Posted on 08/16/2015 4:51:37 AM PDT by Kaslin

"The Safe Neighborhoods and Schools Act" isn't living up to its promise. Also known as Proposition 47, the California ballot initiative, which was approved in November 2014 with 60 percent of the vote, downgraded drug possession and many property crimes from a felony to a misdemeanor. Proponents argued that lesser punishment for low-level offenders would enhance public safety. San Francisco District Attorney George Gascon was the rare prosecutor who pushed for its approval. He told the San Francisco Chronicle, "What we have been doing hasn't worked, frankly."

Gascon spokesman Alex Bastian told me, "The voters indicated that possessing small amounts of narcotics" should not constitute a felony. Californians don't want three-year sentences for drug possession. I don't, either, but on the ground, the legal fix is not living up to its hype. Prop 47 has made it easier for drug offenders to avoid mandated treatment programs. The measure reduced penalties for the theft of goods worth less than $950. Habitual offenders know that, critics say, and they've changed their habits to avoid hard time. The measure's approval also prompted the state to free some 3,700 inmates.

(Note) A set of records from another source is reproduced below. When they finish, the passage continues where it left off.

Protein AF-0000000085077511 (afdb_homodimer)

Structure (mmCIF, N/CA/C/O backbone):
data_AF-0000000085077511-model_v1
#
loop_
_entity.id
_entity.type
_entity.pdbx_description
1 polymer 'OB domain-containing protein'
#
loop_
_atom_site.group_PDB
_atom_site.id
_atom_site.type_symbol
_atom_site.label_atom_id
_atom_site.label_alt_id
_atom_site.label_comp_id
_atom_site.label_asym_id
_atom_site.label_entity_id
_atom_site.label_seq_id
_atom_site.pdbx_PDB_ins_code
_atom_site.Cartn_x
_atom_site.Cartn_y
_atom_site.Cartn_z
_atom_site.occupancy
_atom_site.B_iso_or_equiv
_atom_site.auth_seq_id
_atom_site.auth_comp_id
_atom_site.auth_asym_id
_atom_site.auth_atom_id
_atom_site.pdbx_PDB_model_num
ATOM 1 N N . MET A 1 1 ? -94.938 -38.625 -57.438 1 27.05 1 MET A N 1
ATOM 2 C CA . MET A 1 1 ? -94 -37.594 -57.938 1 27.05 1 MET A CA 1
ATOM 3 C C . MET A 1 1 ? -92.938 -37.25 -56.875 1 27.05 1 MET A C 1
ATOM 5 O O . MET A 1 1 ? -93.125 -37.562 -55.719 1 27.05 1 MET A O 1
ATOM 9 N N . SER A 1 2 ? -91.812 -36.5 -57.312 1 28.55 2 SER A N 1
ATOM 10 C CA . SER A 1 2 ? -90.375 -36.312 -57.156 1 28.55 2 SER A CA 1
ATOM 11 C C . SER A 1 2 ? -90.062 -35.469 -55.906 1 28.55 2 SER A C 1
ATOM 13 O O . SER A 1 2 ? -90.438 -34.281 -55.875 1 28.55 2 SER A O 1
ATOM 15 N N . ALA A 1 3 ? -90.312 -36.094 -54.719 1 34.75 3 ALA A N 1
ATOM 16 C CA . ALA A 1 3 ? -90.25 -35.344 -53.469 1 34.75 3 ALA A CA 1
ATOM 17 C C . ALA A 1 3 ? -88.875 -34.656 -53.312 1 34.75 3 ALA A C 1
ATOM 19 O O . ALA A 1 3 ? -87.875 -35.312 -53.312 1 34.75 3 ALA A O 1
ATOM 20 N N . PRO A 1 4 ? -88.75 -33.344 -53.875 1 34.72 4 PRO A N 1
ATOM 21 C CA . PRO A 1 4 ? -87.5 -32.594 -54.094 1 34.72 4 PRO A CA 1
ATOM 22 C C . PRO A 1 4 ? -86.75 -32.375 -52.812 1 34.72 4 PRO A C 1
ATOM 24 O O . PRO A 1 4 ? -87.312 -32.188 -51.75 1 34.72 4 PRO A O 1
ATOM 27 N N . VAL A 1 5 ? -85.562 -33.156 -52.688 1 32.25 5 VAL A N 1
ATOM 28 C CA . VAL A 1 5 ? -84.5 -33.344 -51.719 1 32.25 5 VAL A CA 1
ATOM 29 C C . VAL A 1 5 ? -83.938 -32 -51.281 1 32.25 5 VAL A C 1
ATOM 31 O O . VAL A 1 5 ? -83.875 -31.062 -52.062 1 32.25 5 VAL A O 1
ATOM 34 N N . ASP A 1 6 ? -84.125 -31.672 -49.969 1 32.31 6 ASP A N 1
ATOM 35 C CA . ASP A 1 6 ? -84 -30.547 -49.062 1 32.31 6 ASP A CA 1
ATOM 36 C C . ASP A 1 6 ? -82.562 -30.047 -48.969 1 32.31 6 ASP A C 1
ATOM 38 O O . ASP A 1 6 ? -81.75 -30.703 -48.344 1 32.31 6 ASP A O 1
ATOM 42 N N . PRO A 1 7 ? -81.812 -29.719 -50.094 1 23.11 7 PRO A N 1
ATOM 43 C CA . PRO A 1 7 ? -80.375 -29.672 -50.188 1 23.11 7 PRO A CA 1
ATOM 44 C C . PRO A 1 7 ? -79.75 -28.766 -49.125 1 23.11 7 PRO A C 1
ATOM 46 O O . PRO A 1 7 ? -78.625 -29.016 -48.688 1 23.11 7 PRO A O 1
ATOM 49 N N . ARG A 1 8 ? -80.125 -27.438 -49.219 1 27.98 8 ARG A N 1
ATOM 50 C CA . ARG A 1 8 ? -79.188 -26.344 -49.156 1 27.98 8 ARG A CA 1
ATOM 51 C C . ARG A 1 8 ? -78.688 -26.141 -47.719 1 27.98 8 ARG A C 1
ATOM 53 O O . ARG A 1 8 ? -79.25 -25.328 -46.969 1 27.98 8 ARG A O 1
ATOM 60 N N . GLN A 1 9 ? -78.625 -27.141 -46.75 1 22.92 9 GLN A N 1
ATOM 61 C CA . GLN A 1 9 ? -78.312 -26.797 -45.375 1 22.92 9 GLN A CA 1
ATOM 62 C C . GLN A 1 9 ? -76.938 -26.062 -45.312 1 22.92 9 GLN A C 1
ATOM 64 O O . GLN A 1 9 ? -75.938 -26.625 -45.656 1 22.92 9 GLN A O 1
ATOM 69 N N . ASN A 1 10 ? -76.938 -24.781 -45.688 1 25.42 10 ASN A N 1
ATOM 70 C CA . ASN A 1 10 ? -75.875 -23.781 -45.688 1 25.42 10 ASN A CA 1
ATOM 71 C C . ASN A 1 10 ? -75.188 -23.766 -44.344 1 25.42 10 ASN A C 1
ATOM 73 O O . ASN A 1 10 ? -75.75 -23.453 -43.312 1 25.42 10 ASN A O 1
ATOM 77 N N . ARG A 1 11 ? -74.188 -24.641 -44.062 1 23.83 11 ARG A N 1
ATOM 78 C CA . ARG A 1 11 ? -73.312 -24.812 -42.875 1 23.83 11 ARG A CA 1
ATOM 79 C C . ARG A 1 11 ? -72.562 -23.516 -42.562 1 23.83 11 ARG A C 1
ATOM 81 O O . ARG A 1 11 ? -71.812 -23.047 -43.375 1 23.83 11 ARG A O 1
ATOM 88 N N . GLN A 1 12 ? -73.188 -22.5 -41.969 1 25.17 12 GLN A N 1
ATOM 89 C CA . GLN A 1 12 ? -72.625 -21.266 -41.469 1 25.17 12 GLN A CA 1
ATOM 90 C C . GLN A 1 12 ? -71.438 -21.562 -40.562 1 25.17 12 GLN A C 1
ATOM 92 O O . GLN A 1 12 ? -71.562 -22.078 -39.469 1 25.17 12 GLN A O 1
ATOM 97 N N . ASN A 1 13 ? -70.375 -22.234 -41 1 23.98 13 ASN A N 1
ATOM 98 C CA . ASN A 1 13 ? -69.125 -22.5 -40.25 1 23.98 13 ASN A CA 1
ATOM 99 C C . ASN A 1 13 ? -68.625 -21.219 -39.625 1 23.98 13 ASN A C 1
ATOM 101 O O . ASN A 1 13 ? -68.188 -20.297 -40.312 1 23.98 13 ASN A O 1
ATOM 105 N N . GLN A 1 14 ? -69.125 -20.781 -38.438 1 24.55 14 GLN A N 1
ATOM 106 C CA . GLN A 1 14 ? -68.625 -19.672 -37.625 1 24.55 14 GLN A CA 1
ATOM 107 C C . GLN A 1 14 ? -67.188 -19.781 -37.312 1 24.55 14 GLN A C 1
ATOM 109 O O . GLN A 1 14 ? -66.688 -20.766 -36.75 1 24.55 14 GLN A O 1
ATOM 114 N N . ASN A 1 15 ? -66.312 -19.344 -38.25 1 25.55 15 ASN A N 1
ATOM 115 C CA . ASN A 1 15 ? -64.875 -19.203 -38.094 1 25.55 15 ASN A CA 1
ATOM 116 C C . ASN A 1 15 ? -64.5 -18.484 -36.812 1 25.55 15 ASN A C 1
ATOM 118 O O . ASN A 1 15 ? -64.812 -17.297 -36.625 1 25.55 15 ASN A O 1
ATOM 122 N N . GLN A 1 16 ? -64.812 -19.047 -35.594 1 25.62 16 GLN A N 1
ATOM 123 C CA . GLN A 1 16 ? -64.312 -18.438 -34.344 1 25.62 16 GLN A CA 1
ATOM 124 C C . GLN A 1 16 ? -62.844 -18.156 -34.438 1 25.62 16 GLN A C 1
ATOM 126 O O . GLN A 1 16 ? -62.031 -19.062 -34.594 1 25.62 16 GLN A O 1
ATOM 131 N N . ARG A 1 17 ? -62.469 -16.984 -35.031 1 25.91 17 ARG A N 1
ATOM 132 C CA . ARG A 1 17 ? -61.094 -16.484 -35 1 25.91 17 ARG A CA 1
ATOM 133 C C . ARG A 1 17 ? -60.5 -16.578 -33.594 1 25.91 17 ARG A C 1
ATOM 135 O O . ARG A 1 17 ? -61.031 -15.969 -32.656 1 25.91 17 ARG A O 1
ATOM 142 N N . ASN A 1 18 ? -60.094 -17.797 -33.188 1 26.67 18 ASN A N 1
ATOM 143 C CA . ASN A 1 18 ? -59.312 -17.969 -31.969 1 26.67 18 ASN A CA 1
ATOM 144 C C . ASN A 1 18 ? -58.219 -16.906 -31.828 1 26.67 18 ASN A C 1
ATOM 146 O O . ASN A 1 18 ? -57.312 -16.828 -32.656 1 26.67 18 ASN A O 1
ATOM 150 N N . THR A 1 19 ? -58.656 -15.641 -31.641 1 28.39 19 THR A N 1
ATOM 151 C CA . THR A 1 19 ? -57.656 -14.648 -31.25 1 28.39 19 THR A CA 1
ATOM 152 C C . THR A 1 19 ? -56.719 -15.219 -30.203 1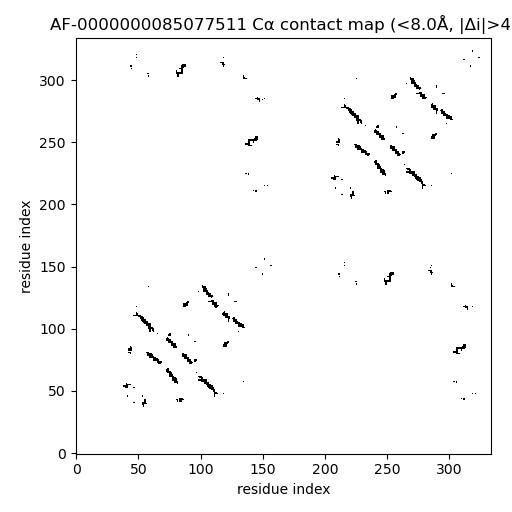 28.39 19 THR A C 1
ATOM 154 O O . THR A 1 19 ? -57.125 -15.625 -29.125 1 28.39 19 THR A O 1
ATOM 157 N N . SER A 1 20 ? -55.844 -16.125 -30.688 1 29.03 20 SER A N 1
ATOM 158 C CA . SER A 1 20 ? -54.781 -16.609 -29.828 1 29.03 20 SER A CA 1
ATOM 159 C C . SER A 1 20 ? -54.156 -15.461 -29.031 1 29.03 20 SER A C 1
ATOM 161 O O . SER A 1 20 ? -53.688 -14.469 -29.594 1 29.03 20 SER A O 1
ATOM 163 N N . GLY A 1 21 ? -54.938 -14.953 -28.031 1 31.5 21 GLY A N 1
ATOM 164 C CA . GLY A 1 21 ? -54.281 -14.055 -27.094 1 31.5 21 GLY A CA 1
ATOM 165 C C . GLY A 1 21 ? -52.844 -14.445 -26.812 1 31.5 21 GLY A C 1
ATOM 166 O O . GLY A 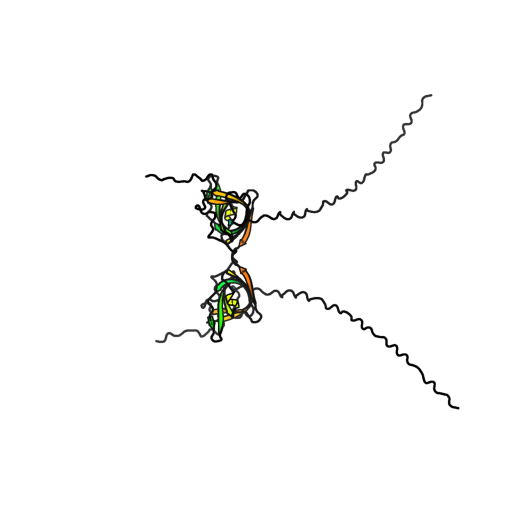1 21 ? -52.531 -15.609 -26.5 1 31.5 21 GLY A O 1
ATOM 167 N N . ALA A 1 22 ? -51.906 -13.891 -27.578 1 33.5 22 ALA A N 1
ATOM 168 C CA . ALA A 1 22 ? -50.5 -14.047 -27.266 1 33.5 22 ALA A CA 1
ATOM 169 C C . ALA A 1 22 ? -50.25 -13.93 -25.766 1 33.5 22 ALA A C 1
ATOM 171 O O . ALA A 1 22 ? -50.562 -12.914 -25.156 1 33.5 22 ALA A O 1
ATOM 172 N N . ARG A 1 23 ? -50.656 -15.023 -25.062 1 37.22 23 ARG A N 1
ATOM 173 C CA . ARG A 1 23 ? -50.188 -15.023 -23.688 1 37.22 23 ARG A CA 1
ATOM 174 C C . ARG A 1 23 ? -48.75 -14.508 -23.594 1 37.22 23 ARG A C 1
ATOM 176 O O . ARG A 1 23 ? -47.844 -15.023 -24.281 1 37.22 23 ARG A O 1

In San Francisco, theft from cars is up 47 percent this year over the same period in 2014. Auto theft is up by 17 percent. Robberies are up 23 percent. And aggravated assaults are up 2 percent, according to San Francisco police spokesman Carlos Manfredi. Burglaries are down 5 percent.

The City of Angels saw a 12.7 percent increase in overall crime this year, according to the Los Angeles Times; violent offenses rose 20.6 percent, while property crime rose by 11 percent. Mayor Eric Garcetti says Prop 47 may explain Los Angeles' change in course from crime reduction to crime increases.

"It used to be that if you were caught in the possession of methamphetamine, you would be arrested; you'd end up in drug court or in some other program, probably in custody receiving some type of treatment," Yolo County District Attorney Jeff Reisig told the Daily Democrat. "Well, now the officers on the street just give them a ticket. So they have been arrested for a crime. The case actually gets forwarded to my office. We charge them with a crime, but they never show up to court. They get arrested again and are given another ticket for methamphetamine. And so we've seen that."

Los Angeles County Sheriff Jim McDonnell says LA substance abuse treatment rolls are down 60 percent. Ventura County Sheriff Geoff Dean told the Ventura County Reporter that Prop 47 got drug offenders out of jail "but it also got them out of treatment." He also believes the measure will increase violent crime, as substance abusers commit more robberies and assaults.

Michael Rushford of the Criminal Justice Legal Foundation sees Prop 47 as a toxic extension of Gov. Jerry Brown's 2011 "realignment" policy. Realignment switched the responsibility of incarcerating nonserious, nonviolent, non-sex-offender felons from state prisons to local jails. Then Prop 47 whittled away at the definition of what constitutes a felony. "The most commonly committed felonies no longer carry a prison sentence," Rushford told me. If the police catch someone, they know "they're just going to cite him and let him out again." If a crime isn't serious enough to rate a felony, "how much money are you going to spend on it?"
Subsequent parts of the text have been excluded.